The valley boils around them as they run.

“The ropes!” Nora gasps. Other figures are fleeing; she runs towards them, hoping that they are Miyage’s men and not the enemy. A final dying roar comes from behind as they reach the first rope and begin to climb.

The End



First of all, let me express my deep sorrow at the loss of Robert Montague Flint, a trusted and capable agent. His final act of making himself the focus for the dragon ritual was, we believe, crucial in dissipating the elemental forces and thus containing what could have been a widespread catastrophe.

It is not known whether Yashimoto survived the cataclysm or not. Certainly we have heard nothing of him since, and if he does still live it must be in a severely weakened state, with his power base in Japan all but destroyed.

Several government ministers have resigned in the light of an announcement that the economic collapse was engineered solely to contribute to a feeling of xenophobia in the country. The new foreign minister is known as a staunch Buddhist and there are strong hopes that the tourist industry will soon recover under his guidance. There are also investigations going on into the links between certain members of government and the yakuza. More resignations are expected.

The scientist, Aidan Stanley, is now recovering in one of our hospitals after suffering an unfortunate accident at the Hakone temple. Full marks to Nora for suggesting she disguise herself as a nurse and accompany him out. For some reason he became hysterical when he regained consciousness back in London and saw her, but we are sure that in time he will express his thanks to you all. We are now looking into his earthquake research – the technology is something we may be able to use ourselves.

My congratulations to you all, especially to the new members of the team. This was a difficult assignment and you did well. I must warn you, however, that this is only the start of the war. There will be many difficult battles ahead.

From Andre Swahn

Joe and Maddy are the last to leave the temple, having accepted Anzen’s hospitality for a further week. They shake hands with the monk at the gate.

“Keep in touch,” Mahmu tells them. “We might not have seen the end of this yet.”

Maddy traces the sigil on her hand and grins. “I think we’ll be able to handle it.”

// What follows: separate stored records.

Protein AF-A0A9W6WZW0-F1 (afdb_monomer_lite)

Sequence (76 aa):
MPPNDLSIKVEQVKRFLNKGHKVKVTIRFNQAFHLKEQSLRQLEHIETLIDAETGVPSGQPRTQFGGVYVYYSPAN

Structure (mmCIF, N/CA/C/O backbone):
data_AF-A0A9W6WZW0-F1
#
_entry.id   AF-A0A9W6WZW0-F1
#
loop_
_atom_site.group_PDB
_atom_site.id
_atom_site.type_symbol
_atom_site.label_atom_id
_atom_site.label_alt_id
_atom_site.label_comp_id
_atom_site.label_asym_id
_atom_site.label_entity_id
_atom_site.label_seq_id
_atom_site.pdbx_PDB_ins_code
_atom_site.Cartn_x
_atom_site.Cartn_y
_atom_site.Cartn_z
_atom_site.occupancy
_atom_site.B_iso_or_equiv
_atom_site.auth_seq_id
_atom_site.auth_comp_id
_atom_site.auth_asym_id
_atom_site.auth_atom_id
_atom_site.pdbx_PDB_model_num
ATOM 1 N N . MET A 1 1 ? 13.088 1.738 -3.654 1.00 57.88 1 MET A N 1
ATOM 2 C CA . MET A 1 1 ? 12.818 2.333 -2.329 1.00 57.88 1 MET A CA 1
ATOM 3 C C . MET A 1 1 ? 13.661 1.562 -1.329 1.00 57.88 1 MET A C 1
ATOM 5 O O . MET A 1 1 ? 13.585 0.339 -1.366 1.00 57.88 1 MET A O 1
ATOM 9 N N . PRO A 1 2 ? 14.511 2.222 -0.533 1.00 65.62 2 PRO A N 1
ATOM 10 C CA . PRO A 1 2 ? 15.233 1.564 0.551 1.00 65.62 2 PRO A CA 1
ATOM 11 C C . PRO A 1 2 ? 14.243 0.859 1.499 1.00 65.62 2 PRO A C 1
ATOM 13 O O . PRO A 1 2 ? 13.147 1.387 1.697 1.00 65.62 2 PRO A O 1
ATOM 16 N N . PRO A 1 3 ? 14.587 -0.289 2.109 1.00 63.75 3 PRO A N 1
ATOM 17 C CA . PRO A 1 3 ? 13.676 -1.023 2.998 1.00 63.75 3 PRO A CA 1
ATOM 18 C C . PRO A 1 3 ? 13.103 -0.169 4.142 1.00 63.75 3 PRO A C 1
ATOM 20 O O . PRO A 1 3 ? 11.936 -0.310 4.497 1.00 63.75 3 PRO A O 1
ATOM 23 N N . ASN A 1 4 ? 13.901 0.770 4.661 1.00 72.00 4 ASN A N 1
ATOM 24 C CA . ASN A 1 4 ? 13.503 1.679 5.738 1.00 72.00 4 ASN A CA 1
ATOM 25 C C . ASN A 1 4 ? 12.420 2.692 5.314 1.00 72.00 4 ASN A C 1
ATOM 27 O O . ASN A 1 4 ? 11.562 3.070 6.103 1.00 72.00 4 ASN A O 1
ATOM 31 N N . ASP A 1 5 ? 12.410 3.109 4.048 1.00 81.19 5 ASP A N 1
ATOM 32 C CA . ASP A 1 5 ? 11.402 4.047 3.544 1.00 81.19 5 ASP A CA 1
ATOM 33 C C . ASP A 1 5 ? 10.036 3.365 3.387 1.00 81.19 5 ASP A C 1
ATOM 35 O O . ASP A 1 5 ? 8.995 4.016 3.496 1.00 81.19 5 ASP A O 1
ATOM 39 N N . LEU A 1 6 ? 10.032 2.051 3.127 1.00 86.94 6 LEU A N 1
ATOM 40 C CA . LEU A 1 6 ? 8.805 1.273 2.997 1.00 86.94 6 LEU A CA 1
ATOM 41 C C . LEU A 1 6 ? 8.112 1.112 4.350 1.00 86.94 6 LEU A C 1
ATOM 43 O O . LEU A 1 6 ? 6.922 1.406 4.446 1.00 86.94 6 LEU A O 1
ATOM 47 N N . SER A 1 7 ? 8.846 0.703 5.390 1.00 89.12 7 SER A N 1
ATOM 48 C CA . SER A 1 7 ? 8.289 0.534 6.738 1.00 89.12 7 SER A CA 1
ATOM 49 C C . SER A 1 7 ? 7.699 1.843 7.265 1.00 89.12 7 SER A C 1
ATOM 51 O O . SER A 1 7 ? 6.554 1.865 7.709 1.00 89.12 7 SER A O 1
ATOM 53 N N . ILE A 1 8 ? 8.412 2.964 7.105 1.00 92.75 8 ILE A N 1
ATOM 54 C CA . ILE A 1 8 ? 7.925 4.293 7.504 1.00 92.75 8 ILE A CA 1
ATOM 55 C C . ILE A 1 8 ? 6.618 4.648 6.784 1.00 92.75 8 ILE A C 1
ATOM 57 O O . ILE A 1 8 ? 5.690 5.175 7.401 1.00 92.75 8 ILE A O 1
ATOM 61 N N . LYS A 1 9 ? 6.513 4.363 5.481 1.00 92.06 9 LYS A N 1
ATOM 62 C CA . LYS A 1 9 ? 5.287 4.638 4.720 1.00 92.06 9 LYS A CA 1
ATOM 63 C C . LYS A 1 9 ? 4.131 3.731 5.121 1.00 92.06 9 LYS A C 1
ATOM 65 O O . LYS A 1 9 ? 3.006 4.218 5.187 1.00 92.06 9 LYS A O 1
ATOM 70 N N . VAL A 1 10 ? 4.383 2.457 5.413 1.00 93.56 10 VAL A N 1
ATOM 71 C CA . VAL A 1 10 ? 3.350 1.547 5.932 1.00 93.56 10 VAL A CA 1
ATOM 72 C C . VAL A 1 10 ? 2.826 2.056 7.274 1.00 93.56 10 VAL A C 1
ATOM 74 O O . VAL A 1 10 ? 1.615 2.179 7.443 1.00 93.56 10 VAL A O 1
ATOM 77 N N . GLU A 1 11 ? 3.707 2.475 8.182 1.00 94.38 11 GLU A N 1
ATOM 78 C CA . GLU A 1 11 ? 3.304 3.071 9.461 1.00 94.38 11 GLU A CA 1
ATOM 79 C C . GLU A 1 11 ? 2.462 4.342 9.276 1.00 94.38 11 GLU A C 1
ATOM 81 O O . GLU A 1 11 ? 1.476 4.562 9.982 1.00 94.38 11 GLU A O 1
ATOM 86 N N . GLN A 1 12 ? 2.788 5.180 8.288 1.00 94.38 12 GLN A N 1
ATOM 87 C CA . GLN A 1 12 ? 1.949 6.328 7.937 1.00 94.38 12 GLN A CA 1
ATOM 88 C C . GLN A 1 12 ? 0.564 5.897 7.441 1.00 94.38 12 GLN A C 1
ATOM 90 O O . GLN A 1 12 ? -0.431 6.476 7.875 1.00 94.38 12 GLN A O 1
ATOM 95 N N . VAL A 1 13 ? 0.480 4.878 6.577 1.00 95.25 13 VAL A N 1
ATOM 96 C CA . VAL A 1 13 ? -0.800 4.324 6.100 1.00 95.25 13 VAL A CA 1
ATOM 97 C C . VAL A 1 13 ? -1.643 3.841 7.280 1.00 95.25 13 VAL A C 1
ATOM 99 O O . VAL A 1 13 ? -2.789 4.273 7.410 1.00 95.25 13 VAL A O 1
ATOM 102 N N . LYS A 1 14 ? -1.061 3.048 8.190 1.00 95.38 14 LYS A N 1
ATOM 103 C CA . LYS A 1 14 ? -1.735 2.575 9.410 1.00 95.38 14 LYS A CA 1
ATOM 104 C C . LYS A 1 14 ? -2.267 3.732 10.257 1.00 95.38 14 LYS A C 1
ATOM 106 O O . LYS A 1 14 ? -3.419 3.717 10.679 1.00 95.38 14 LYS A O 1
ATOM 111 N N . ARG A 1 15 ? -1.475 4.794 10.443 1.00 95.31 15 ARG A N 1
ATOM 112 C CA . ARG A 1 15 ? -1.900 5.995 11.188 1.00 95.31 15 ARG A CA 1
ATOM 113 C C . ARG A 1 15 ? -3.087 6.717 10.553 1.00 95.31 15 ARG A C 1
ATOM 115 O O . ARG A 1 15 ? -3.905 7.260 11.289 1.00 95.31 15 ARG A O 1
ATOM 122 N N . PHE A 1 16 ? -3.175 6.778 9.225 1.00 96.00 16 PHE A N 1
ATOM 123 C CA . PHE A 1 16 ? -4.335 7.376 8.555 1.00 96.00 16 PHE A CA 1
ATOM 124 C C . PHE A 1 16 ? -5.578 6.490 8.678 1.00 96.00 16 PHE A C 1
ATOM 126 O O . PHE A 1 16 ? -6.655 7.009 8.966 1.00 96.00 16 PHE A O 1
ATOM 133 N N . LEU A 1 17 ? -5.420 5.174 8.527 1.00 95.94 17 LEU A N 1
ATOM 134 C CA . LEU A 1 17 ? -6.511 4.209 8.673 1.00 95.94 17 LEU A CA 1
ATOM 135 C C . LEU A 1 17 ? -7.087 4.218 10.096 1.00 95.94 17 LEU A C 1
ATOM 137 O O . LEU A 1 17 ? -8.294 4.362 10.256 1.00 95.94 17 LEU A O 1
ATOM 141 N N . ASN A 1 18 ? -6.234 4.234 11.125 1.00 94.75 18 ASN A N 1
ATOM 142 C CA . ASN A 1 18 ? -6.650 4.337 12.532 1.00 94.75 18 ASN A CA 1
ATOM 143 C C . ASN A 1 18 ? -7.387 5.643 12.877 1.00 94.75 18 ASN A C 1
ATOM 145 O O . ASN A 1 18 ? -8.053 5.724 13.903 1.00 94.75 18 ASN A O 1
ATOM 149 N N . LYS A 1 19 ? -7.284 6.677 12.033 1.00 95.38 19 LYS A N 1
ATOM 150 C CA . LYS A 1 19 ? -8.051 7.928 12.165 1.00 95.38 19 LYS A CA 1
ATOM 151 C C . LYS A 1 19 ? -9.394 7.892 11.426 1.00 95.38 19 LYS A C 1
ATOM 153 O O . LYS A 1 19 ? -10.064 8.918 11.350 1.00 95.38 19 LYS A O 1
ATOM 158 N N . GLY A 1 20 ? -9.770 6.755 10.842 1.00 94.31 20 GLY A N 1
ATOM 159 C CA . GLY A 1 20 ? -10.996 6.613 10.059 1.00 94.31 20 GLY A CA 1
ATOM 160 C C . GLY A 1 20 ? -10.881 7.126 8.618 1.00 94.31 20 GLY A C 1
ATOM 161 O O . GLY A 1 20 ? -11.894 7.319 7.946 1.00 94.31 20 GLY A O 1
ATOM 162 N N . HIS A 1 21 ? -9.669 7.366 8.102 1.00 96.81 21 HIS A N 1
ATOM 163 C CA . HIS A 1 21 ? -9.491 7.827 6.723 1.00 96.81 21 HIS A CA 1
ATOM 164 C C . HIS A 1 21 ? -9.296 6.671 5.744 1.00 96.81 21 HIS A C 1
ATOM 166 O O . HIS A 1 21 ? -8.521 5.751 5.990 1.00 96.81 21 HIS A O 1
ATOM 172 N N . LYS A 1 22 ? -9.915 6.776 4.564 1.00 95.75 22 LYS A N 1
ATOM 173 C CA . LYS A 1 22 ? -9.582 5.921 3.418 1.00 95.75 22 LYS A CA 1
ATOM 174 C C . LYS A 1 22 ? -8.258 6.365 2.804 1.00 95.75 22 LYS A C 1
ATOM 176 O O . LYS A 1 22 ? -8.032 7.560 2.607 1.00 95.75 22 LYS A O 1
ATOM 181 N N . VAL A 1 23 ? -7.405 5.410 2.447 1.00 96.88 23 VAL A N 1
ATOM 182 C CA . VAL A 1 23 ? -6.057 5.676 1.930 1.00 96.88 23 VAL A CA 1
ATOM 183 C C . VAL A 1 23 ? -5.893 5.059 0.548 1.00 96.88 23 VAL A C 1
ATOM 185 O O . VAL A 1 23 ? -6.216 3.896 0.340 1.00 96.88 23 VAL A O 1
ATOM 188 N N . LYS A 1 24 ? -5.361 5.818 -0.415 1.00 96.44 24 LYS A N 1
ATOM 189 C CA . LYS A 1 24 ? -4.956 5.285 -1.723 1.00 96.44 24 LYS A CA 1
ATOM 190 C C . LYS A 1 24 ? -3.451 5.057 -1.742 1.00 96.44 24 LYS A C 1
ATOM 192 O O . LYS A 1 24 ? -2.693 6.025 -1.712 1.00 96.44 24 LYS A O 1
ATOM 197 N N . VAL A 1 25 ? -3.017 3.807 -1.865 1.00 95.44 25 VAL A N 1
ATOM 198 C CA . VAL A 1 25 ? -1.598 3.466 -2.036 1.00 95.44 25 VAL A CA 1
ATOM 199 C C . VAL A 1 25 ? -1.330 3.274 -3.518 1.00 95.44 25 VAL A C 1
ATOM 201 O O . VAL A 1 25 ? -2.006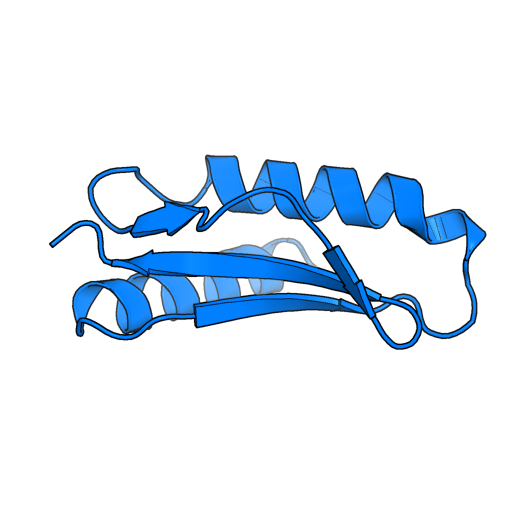 2.489 -4.169 1.00 95.44 25 VAL A O 1
ATOM 204 N N . THR A 1 26 ? -0.376 4.019 -4.077 1.00 95.69 26 THR A N 1
ATOM 205 C CA . THR A 1 26 ? -0.020 3.962 -5.503 1.00 95.69 26 THR A CA 1
ATOM 206 C C . THR A 1 26 ? 1.469 3.699 -5.668 1.00 95.69 26 THR A C 1
ATOM 208 O O . THR A 1 26 ? 2.289 4.427 -5.111 1.00 95.69 26 THR A O 1
ATOM 211 N N . ILE A 1 27 ? 1.813 2.717 -6.498 1.00 94.50 27 ILE A N 1
ATOM 212 C CA . ILE A 1 27 ? 3.172 2.458 -6.970 1.00 94.50 27 ILE A CA 1
ATOM 213 C C . ILE A 1 27 ? 3.253 2.928 -8.417 1.00 94.50 27 ILE A C 1
ATOM 215 O O . ILE A 1 27 ? 2.532 2.436 -9.286 1.00 94.50 27 ILE A O 1
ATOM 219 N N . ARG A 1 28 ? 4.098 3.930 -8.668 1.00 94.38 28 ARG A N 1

Greg runs a hand through his white hair. He feels different, and it’s not just a result of his altered appearance. Overlooking Boiling Hell Valley, he lets out a sign. “Goodbye, my friend,” he murmurs. If he’d have known that Flint would be the one who didn’t make it back, would he have done anything differently?

He turns to Daniel with a smile. “I’ve been thinking... Once we leave Japan, I’m dropping the Anthony Marwood identity. Our enemies have the resources to see through our shams anyway, and I’m no longer willing to pretend to be somebody else. Besides, if we’re prosecuting the fight in the most important war in human history, I want to be remembered as Greg Wentworth.”

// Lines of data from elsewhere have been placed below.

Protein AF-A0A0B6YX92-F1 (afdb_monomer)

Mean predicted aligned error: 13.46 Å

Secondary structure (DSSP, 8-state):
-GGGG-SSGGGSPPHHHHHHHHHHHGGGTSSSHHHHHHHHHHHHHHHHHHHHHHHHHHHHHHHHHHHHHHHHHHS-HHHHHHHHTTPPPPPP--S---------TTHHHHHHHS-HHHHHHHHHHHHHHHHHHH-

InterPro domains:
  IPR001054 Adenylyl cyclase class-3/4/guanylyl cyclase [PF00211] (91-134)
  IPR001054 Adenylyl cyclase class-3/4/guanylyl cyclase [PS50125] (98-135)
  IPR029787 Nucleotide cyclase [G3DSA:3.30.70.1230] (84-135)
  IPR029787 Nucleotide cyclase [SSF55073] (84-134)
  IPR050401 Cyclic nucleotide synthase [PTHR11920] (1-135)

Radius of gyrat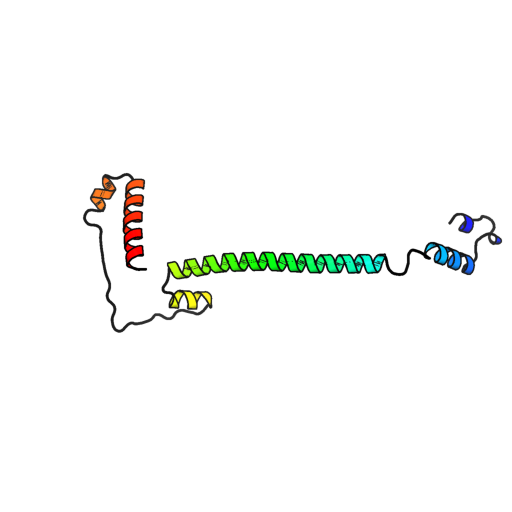ion: 39.39 Å; Cα contacts (8 Å, |Δi|>4): 25; chains: 1; bounding box: 64×25×113 Å

Foldseek 3Di:
DVQCPDPDPVSHDDPVRVVVVVCVVCVPPPDDDPVVVVVVVVVVVVVVVVVVVVVVVVVVVVVVVVVLVVLVVVDPNVVSVCVNVVHDDDDDDDPDDDDDDDDDPCLVVVVVPDDPVVNVVVVCVVVVVVVVVVD

pLDDT: mean 87.87, std 10.22, range [54.47, 97.69]

Solvent-accessible surface area (backbone atoms only — not comparable to full-atom values): 8293 Å² total; per-residue (Å²): 114,77,57,70,66,44,89,53,74,85,69,30,68,50,72,68,55,47,52,50,51,51,51,61,68,39,67,87,68,77,85,49,69,71,64,50,50,50,49,52,49,52,50,51,51,50,54,52,50,50,53,50,50,51,52,53,50,50,55,49,52,54,52,50,48,52,54,51,53,53,38,47,75,75,36,62,61,73,62,32,56,36,50,76,70,70,49,85,84,73,92,82,84,72,100,74,83,86,85,88,84,85,80,69,88,62,47,71,62,55,53,73,78,42,55,74,66,60,50,50,51,53,51,50,54,52,50,54,53,50,49,70,74,73,110

Organism: NCBI:txid1028688

Structure (mmCIF, N/CA/C/O backbone):
data_AF-A0A0B6YX92-F1
#
_entry.id   AF-A0A0B6YX92-F1
#
loop_
_atom_site.group_PDB
_atom_site.id
_atom_site.type_symbol
_atom_site.label_atom_id
_atom_site.label_alt_id
_atom_site.label_comp_id
_atom_site.label_asym_id
_atom_site.label_entity_id
_atom_site.label_seq_id
_atom_site.pdbx_PDB_ins_code
_atom_site.Cartn_x
_atom_site.Cartn_y
_atom_site.Cartn_z
_atom_site.occupancy
_atom_site.B_iso_or_equiv
_atom_site.auth_seq_id
_atom_site.auth_comp_id
_atom_site.auth_asym_id
_atom_site.auth_atom_id
_atom_site.pdbx_PDB_model_num
ATOM 1 N N . ILE A 1 1 ? -16.326 1.643 72.353 1.00 66.94 1 ILE A N 1
ATOM 2 C CA . ILE A 1 1 ? -15.795 0.277 72.587 1.00 66.94 1 ILE A CA 1
ATOM 3 C C . ILE A 1 1 ? -15.494 0.023 74.069 1.00 66.94 1 ILE A C 1
ATOM 5 O O . ILE A 1 1 ? -16.089 -0.894 74.605 1.00 66.94 1 ILE A O 1
ATOM 9 N N . ARG A 1 2 ? -14.698 0.851 74.775 1.00 74.56 2 ARG A N 1
ATOM 10 C CA . ARG A 1 2 ? -14.360 0.633 76.208 1.00 74.56 2 ARG A CA 1
ATOM 11 C C . ARG A 1 2 ? -15.564 0.400 77.146 1.00 74.56 2 ARG A C 1
ATOM 13 O O . ARG A 1 2 ? -15.524 -0.512 77.953 1.00 74.56 2 ARG A O 1
ATOM 20 N N . ARG A 1 3 ? -16.662 1.152 76.989 1.00 74.31 3 ARG A N 1
ATOM 21 C CA . ARG A 1 3 ? -17.899 0.977 77.788 1.00 74.31 3 ARG A CA 1
ATOM 22 C C . ARG A 1 3 ? -18.643 -0.342 77.541 1.00 74.31 3 ARG A C 1
ATOM 24 O O . ARG A 1 3 ? -19.440 -0.758 78.363 1.00 74.31 3 ARG A O 1
ATOM 31 N N . CYS A 1 4 ? -18.399 -1.003 76.413 1.00 76.25 4 CYS A N 1
ATOM 32 C CA . CYS A 1 4 ? -19.045 -2.275 76.079 1.00 76.25 4 CYS A CA 1
ATOM 33 C C . CYS A 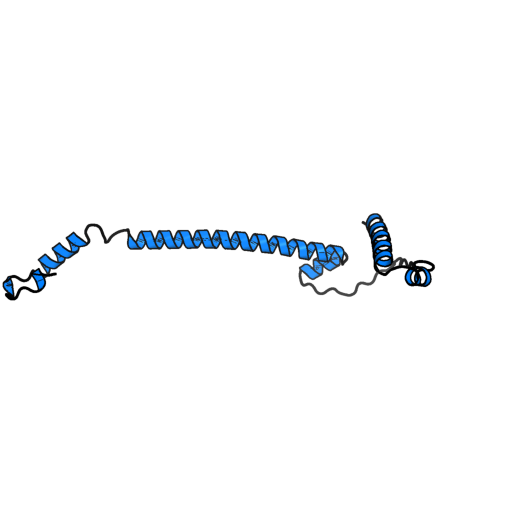1 4 ? -18.390 -3.463 76.801 1.00 76.25 4 CYS A C 1
ATOM 35 O O . CYS A 1 4 ? -18.931 -4.561 76.769 1.00 76.25 4 CYS A O 1
ATOM 37 N N . TRP A 1 5 ? -17.221 -3.241 77.413 1.00 81.06 5 TRP A N 1
ATOM 38 C CA . TRP A 1 5 ? -16.410 -4.231 78.125 1.00 81.06 5 TRP A CA 1
ATOM 39 C C . TRP A 1 5 ? -16.373 -3.953 79.638 1.00 81.06 5 TRP A C 1
ATOM 41 O O . TRP A 1 5 ? -15.441 -4.369 80.316 1.00 81.06 5 TRP A O 1
ATOM 51 N N . ALA A 1 6 ? -17.359 -3.223 80.170 1.00 84.94 6 ALA A N 1
ATOM 52 C CA . ALA A 1 6 ? -17.465 -2.995 81.609 1.00 84.94 6 ALA A CA 1
ATOM 53 C C . ALA A 1 6 ? -17.600 -4.336 82.355 1.00 84.94 6 ALA A C 1
ATOM 55 O O . ALA A 1 6 ? -18.311 -5.235 81.889 1.00 84.94 6 ALA A O 1
ATOM 56 N N . GLU A 1 7 ? -16.905 -4.484 83.483 1.00 79.81 7 GLU A N 1
ATOM 57 C CA . GLU A 1 7 ? -16.948 -5.709 84.294 1.00 79.81 7 GLU A CA 1
ATOM 58 C C . GLU A 1 7 ? -18.366 -5.964 84.812 1.00 79.81 7 GLU A C 1
ATOM 60 O O . GLU A 1 7 ? -18.862 -7.086 84.705 1.00 79.81 7 GLU A O 1
ATOM 65 N N . GLU A 1 8 ? -19.061 -4.897 85.214 1.00 79.81 8 GLU A N 1
ATOM 66 C CA . GLU A 1 8 ? -20.443 -4.963 85.665 1.00 79.81 8 GLU A CA 1
ATOM 67 C C . GLU A 1 8 ? -21.431 -5.016 84.475 1.00 79.81 8 GLU A C 1
ATOM 69 O O . GLU A 1 8 ? -21.431 -4.116 83.622 1.00 79.81 8 GLU A O 1
ATOM 74 N N . PRO A 1 9 ? -22.301 -6.045 84.370 1.00 78.69 9 PRO A N 1
ATOM 75 C CA . PRO A 1 9 ? -23.190 -6.224 83.217 1.00 78.69 9 PRO A CA 1
ATOM 76 C C . PRO A 1 9 ? -24.202 -5.093 83.001 1.00 78.69 9 PRO A C 1
ATOM 78 O O . PRO A 1 9 ? -24.611 -4.855 81.867 1.00 78.69 9 PRO A O 1
ATOM 81 N N . THR A 1 10 ? -24.605 -4.402 84.068 1.00 81.00 10 THR A N 1
ATOM 82 C CA . THR A 1 10 ? -25.610 -3.326 84.046 1.00 81.00 10 THR A CA 1
ATOM 83 C C . THR A 1 10 ? -25.061 -1.996 83.532 1.00 81.00 10 THR A C 1
ATOM 85 O O . THR A 1 10 ? -25.831 -1.150 83.084 1.00 81.00 10 THR A O 1
ATOM 88 N N . GLU A 1 11 ? -23.738 -1.816 83.541 1.00 81.00 11 GLU A N 1
ATOM 89 C CA . GLU A 1 11 ? -23.068 -0.621 83.013 1.00 81.00 11 GLU A CA 1
ATOM 90 C C . GLU A 1 11 ? -22.773 -0.717 81.512 1.00 81.00 11 GLU A C 1
ATOM 92 O O . GLU A 1 11 ? -22.376 0.265 80.869 1.00 81.00 11 GLU A O 1
ATOM 97 N N . ARG A 1 12 ? -22.966 -1.904 80.928 1.00 85.19 12 ARG A N 1
ATOM 98 C CA . ARG A 1 12 ? -22.804 -2.104 79.492 1.00 85.19 12 ARG A CA 1
ATOM 99 C C . ARG A 1 12 ? -23.976 -1.443 78.766 1.00 85.19 12 ARG A C 1
ATOM 101 O O . ARG A 1 12 ? -25.129 -1.657 79.135 1.00 85.19 12 ARG A O 1
ATOM 108 N N . PRO A 1 13 ? -23.708 -0.661 77.712 1.00 83.19 13 PRO A N 1
ATOM 109 C CA . PRO A 1 13 ? -24.761 -0.003 76.964 1.00 83.19 13 PRO A CA 1
ATOM 110 C C . PRO A 1 13 ? -25.686 -1.031 76.317 1.00 83.19 13 PRO A C 1
ATOM 112 O O . PRO A 1 13 ? -25.226 -2.004 75.713 1.00 83.19 13 PRO A O 1
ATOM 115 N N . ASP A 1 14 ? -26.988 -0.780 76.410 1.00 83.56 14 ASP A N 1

“Where will you go now?” Daniel asks.

“Tokyo first, to give the Buddha statue I saved to Miyage. He lost a lot of men; he deserves something in return. Then to Paris, I think. I want Marie-Claude with me when I make my return from the dead.” And then, he thinks, the estate of Celine Coombes. But he’ll worry about that another day.

He claps Daniel on the shoulder. “Come on,” he says, and there is an odd cheerfulness in his voice. “Let’s get out of here.”